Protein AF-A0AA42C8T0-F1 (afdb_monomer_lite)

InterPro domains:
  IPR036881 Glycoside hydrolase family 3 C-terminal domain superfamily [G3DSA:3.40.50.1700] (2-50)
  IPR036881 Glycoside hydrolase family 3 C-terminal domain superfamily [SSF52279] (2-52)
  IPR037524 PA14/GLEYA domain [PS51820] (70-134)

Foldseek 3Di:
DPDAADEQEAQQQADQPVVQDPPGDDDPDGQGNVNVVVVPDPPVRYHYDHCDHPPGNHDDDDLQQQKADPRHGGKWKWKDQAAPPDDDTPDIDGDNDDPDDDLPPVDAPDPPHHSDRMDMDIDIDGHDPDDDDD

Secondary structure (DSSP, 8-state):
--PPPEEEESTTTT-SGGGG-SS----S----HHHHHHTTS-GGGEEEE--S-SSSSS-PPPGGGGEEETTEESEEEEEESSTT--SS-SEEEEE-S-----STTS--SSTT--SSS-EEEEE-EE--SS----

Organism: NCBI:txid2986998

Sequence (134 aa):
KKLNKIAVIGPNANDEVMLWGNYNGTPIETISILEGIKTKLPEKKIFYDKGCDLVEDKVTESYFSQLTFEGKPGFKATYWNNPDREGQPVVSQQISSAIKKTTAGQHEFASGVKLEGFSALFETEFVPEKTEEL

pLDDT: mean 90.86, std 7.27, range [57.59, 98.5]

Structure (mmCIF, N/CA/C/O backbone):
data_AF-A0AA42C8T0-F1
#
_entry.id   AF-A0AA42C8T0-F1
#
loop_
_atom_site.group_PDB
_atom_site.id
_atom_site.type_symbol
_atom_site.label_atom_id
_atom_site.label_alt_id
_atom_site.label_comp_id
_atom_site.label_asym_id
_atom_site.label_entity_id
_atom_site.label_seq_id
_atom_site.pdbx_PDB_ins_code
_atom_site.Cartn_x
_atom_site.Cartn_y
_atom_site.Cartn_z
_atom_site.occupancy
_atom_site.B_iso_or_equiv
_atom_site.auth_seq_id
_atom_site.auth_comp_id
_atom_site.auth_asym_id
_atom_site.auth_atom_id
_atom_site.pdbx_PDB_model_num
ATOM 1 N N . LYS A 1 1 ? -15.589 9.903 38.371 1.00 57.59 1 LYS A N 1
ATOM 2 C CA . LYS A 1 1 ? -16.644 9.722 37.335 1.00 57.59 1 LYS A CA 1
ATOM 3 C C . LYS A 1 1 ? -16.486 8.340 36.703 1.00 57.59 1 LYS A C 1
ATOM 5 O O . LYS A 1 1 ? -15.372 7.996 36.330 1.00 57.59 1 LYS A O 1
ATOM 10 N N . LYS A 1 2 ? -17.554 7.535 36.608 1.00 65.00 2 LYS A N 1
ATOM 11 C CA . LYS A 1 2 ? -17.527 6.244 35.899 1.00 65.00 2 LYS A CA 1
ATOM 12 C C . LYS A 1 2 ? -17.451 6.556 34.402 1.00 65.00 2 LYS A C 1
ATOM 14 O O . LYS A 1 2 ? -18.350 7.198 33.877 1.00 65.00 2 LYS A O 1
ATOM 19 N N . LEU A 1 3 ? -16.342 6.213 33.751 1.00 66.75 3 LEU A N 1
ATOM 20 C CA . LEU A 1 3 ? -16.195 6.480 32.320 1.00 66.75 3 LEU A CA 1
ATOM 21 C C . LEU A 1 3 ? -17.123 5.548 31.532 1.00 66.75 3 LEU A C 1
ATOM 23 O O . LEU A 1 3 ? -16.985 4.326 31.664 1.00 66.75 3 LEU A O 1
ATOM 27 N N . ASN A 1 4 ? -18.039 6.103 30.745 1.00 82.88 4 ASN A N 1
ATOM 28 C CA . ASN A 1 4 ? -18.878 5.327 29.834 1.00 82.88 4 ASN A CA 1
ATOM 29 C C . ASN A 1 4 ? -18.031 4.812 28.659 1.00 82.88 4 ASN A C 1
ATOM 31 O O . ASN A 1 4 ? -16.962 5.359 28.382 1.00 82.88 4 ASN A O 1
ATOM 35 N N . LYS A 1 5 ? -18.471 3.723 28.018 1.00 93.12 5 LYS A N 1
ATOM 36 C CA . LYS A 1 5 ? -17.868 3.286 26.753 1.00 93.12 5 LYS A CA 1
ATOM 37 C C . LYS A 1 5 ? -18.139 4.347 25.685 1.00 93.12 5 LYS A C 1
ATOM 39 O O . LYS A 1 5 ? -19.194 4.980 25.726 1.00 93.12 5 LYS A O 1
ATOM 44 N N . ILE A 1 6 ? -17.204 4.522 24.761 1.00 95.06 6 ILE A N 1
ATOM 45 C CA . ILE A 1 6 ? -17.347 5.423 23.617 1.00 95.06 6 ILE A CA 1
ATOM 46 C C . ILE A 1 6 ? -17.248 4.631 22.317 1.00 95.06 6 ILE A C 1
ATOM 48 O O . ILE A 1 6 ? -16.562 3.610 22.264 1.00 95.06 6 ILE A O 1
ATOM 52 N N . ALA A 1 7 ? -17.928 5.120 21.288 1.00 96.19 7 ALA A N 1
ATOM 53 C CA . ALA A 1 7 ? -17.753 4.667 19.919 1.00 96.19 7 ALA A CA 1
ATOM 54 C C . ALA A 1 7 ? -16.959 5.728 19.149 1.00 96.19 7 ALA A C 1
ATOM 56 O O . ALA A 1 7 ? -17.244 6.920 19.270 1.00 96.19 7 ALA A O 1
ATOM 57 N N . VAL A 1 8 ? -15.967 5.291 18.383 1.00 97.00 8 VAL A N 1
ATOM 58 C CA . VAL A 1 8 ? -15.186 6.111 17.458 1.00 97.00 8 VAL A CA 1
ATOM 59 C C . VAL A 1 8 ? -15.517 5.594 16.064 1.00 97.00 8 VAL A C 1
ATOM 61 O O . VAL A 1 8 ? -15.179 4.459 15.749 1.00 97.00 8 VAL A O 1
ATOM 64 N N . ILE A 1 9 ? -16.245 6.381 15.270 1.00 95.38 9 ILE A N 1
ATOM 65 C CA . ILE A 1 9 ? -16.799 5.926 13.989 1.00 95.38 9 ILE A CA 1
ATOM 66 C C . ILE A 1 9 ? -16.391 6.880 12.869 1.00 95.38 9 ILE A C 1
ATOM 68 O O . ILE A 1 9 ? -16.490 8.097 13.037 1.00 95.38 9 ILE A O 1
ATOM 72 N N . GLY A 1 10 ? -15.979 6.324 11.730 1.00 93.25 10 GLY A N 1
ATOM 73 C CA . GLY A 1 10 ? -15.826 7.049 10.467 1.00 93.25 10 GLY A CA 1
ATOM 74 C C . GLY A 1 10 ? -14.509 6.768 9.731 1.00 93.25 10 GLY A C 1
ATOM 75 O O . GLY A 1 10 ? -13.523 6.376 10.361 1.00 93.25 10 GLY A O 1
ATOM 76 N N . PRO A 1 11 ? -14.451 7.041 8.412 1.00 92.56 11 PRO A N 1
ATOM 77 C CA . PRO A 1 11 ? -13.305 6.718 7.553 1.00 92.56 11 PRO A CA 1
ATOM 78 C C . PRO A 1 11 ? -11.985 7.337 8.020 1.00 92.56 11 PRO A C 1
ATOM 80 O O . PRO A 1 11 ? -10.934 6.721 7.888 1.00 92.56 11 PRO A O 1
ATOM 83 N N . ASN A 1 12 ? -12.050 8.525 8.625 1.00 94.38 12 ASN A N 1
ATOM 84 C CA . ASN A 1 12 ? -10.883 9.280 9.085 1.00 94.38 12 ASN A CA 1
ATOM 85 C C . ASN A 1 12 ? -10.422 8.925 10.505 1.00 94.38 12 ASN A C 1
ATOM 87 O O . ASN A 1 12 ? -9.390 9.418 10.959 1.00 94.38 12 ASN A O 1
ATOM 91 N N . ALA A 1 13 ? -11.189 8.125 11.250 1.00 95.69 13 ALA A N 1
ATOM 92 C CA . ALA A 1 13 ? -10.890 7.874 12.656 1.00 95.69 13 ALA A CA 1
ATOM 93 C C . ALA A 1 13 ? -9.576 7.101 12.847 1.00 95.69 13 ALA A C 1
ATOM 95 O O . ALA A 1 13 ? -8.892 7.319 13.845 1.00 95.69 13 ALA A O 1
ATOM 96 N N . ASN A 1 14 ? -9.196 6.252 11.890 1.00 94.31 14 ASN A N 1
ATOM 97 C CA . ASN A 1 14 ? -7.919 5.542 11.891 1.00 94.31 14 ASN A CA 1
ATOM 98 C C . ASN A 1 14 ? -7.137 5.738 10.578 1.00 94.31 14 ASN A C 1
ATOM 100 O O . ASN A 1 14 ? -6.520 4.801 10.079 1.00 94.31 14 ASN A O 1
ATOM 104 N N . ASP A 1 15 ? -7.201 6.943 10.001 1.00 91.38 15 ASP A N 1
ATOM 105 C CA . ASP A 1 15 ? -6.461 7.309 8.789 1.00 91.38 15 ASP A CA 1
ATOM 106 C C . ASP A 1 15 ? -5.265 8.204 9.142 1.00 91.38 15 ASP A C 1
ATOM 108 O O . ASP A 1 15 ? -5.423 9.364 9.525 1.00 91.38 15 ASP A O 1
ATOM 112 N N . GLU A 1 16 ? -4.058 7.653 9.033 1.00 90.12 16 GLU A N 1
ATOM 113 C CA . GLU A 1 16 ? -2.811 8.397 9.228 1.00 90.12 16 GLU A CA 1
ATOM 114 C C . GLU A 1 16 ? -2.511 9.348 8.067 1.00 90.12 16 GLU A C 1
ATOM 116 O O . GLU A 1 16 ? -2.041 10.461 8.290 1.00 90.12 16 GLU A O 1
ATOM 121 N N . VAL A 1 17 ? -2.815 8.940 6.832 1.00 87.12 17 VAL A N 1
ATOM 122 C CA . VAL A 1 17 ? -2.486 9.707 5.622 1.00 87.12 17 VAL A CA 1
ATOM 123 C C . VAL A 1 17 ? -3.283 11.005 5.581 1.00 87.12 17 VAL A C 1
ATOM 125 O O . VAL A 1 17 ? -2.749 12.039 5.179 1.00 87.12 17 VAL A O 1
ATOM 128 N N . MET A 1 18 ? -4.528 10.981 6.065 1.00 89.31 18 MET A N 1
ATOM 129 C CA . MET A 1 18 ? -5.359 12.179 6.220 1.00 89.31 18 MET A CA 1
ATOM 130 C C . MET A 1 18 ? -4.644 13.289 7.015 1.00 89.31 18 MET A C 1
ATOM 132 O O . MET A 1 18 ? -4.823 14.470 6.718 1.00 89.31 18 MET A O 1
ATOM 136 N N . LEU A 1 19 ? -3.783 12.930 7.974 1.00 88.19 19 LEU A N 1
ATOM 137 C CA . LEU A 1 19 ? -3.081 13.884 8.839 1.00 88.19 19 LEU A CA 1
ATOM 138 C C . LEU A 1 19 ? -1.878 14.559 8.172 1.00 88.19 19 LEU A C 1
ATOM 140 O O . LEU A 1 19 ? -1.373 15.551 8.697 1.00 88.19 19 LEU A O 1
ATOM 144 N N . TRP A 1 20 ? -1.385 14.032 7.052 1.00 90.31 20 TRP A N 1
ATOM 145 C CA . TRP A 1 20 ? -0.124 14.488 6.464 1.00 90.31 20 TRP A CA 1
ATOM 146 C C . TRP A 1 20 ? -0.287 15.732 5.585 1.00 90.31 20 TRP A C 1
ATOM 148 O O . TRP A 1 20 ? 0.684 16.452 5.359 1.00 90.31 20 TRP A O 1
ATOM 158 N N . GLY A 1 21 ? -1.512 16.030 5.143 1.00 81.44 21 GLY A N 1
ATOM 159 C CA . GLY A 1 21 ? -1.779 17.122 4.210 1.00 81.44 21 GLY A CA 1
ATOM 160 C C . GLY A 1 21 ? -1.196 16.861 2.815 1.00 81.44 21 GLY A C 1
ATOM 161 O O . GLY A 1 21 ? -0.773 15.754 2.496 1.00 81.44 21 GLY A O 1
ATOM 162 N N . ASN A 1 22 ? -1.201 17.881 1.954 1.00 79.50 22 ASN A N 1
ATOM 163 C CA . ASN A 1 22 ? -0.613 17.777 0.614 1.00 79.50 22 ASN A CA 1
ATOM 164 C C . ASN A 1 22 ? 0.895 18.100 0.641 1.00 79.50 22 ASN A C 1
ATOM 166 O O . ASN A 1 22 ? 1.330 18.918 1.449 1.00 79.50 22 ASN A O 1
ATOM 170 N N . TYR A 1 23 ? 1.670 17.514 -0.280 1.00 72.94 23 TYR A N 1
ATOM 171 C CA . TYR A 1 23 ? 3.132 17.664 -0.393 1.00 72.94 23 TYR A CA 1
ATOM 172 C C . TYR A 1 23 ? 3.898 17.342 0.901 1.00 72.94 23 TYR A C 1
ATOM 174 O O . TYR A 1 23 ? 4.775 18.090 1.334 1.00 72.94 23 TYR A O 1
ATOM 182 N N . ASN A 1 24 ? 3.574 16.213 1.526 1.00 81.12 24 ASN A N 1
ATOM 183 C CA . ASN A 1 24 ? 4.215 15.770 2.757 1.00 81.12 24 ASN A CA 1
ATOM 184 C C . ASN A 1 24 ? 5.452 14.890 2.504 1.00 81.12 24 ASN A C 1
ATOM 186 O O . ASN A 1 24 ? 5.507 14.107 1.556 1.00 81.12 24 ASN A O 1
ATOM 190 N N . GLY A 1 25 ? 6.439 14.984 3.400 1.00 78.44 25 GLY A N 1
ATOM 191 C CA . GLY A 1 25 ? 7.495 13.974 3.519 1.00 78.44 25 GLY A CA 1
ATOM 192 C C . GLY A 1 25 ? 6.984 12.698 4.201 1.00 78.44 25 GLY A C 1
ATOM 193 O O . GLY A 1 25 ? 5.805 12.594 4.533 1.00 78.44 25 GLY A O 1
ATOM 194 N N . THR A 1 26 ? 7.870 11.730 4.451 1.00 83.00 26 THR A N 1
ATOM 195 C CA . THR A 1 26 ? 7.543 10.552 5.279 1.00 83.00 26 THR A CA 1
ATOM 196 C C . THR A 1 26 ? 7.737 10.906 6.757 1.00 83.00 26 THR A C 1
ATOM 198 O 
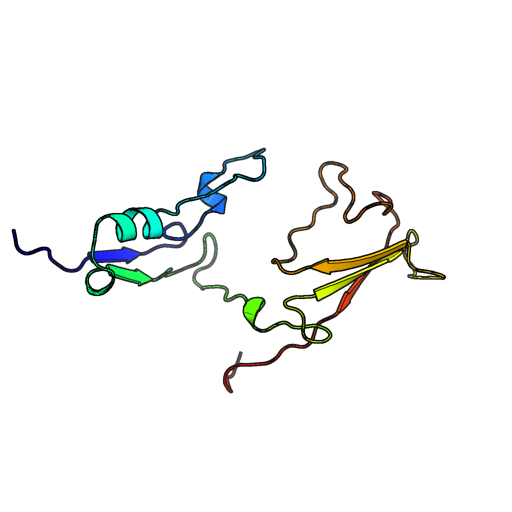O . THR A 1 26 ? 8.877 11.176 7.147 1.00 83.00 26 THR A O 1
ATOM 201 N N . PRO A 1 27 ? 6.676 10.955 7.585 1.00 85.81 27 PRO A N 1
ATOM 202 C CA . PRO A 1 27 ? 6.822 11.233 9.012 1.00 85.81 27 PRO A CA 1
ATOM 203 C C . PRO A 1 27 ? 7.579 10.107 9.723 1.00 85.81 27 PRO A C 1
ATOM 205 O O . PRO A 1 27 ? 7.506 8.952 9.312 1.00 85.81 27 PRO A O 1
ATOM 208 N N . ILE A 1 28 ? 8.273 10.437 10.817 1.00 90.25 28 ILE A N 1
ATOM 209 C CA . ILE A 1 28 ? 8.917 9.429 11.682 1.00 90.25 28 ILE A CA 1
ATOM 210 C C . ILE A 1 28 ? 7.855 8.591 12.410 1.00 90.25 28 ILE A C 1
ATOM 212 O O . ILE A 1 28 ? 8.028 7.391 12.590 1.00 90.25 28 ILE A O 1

####

## ASSIGNED TASK:
Everything from the line with "ATOM 23 O O" through the line with "ATOM 39 O O" should be written out exactly as it appears above, end lines included, and nothing outside that range.

## TASK RESPONSE:
ATOM 23 O O . LEU A 1 3 ? -16.985 4.326 31.664 1.00 66.75 3 LEU A O 1
ATOM 27 N N . ASN A 1 4 ? -18.039 6.103 30.745 1.00 82.88 4 ASN A N 1
ATOM 28 C CA . ASN A 1 4 ? -18.878 5.327 29.834 1.00 82.88 4 ASN A CA 1
ATOM 29 C C . ASN A 1 4 ? -18.031 4.812 28.659 1.00 82.88 4 ASN A C 1
ATOM 31 O O . ASN A 1 4 ? -16.962 5.359 28.382 1.00 82.88 4 ASN A O 1
ATOM 35 N N . LYS A 1 5 ? -18.471 3.723 28.018 1.00 93.12 5 LYS A N 1
ATOM 36 C CA . LYS A 1 5 ? -17.868 3.286 26.753 1.00 93.12 5 LYS A CA 1
ATOM 37 C C . LYS A 1 5 ? -18.139 4.347 25.685 1.00 93.12 5 LYS A C 1
ATOM 39 O O . LYS A 1 5 ? -19.194 4.980 25.726 1.00 93.12 5 LYS A O 1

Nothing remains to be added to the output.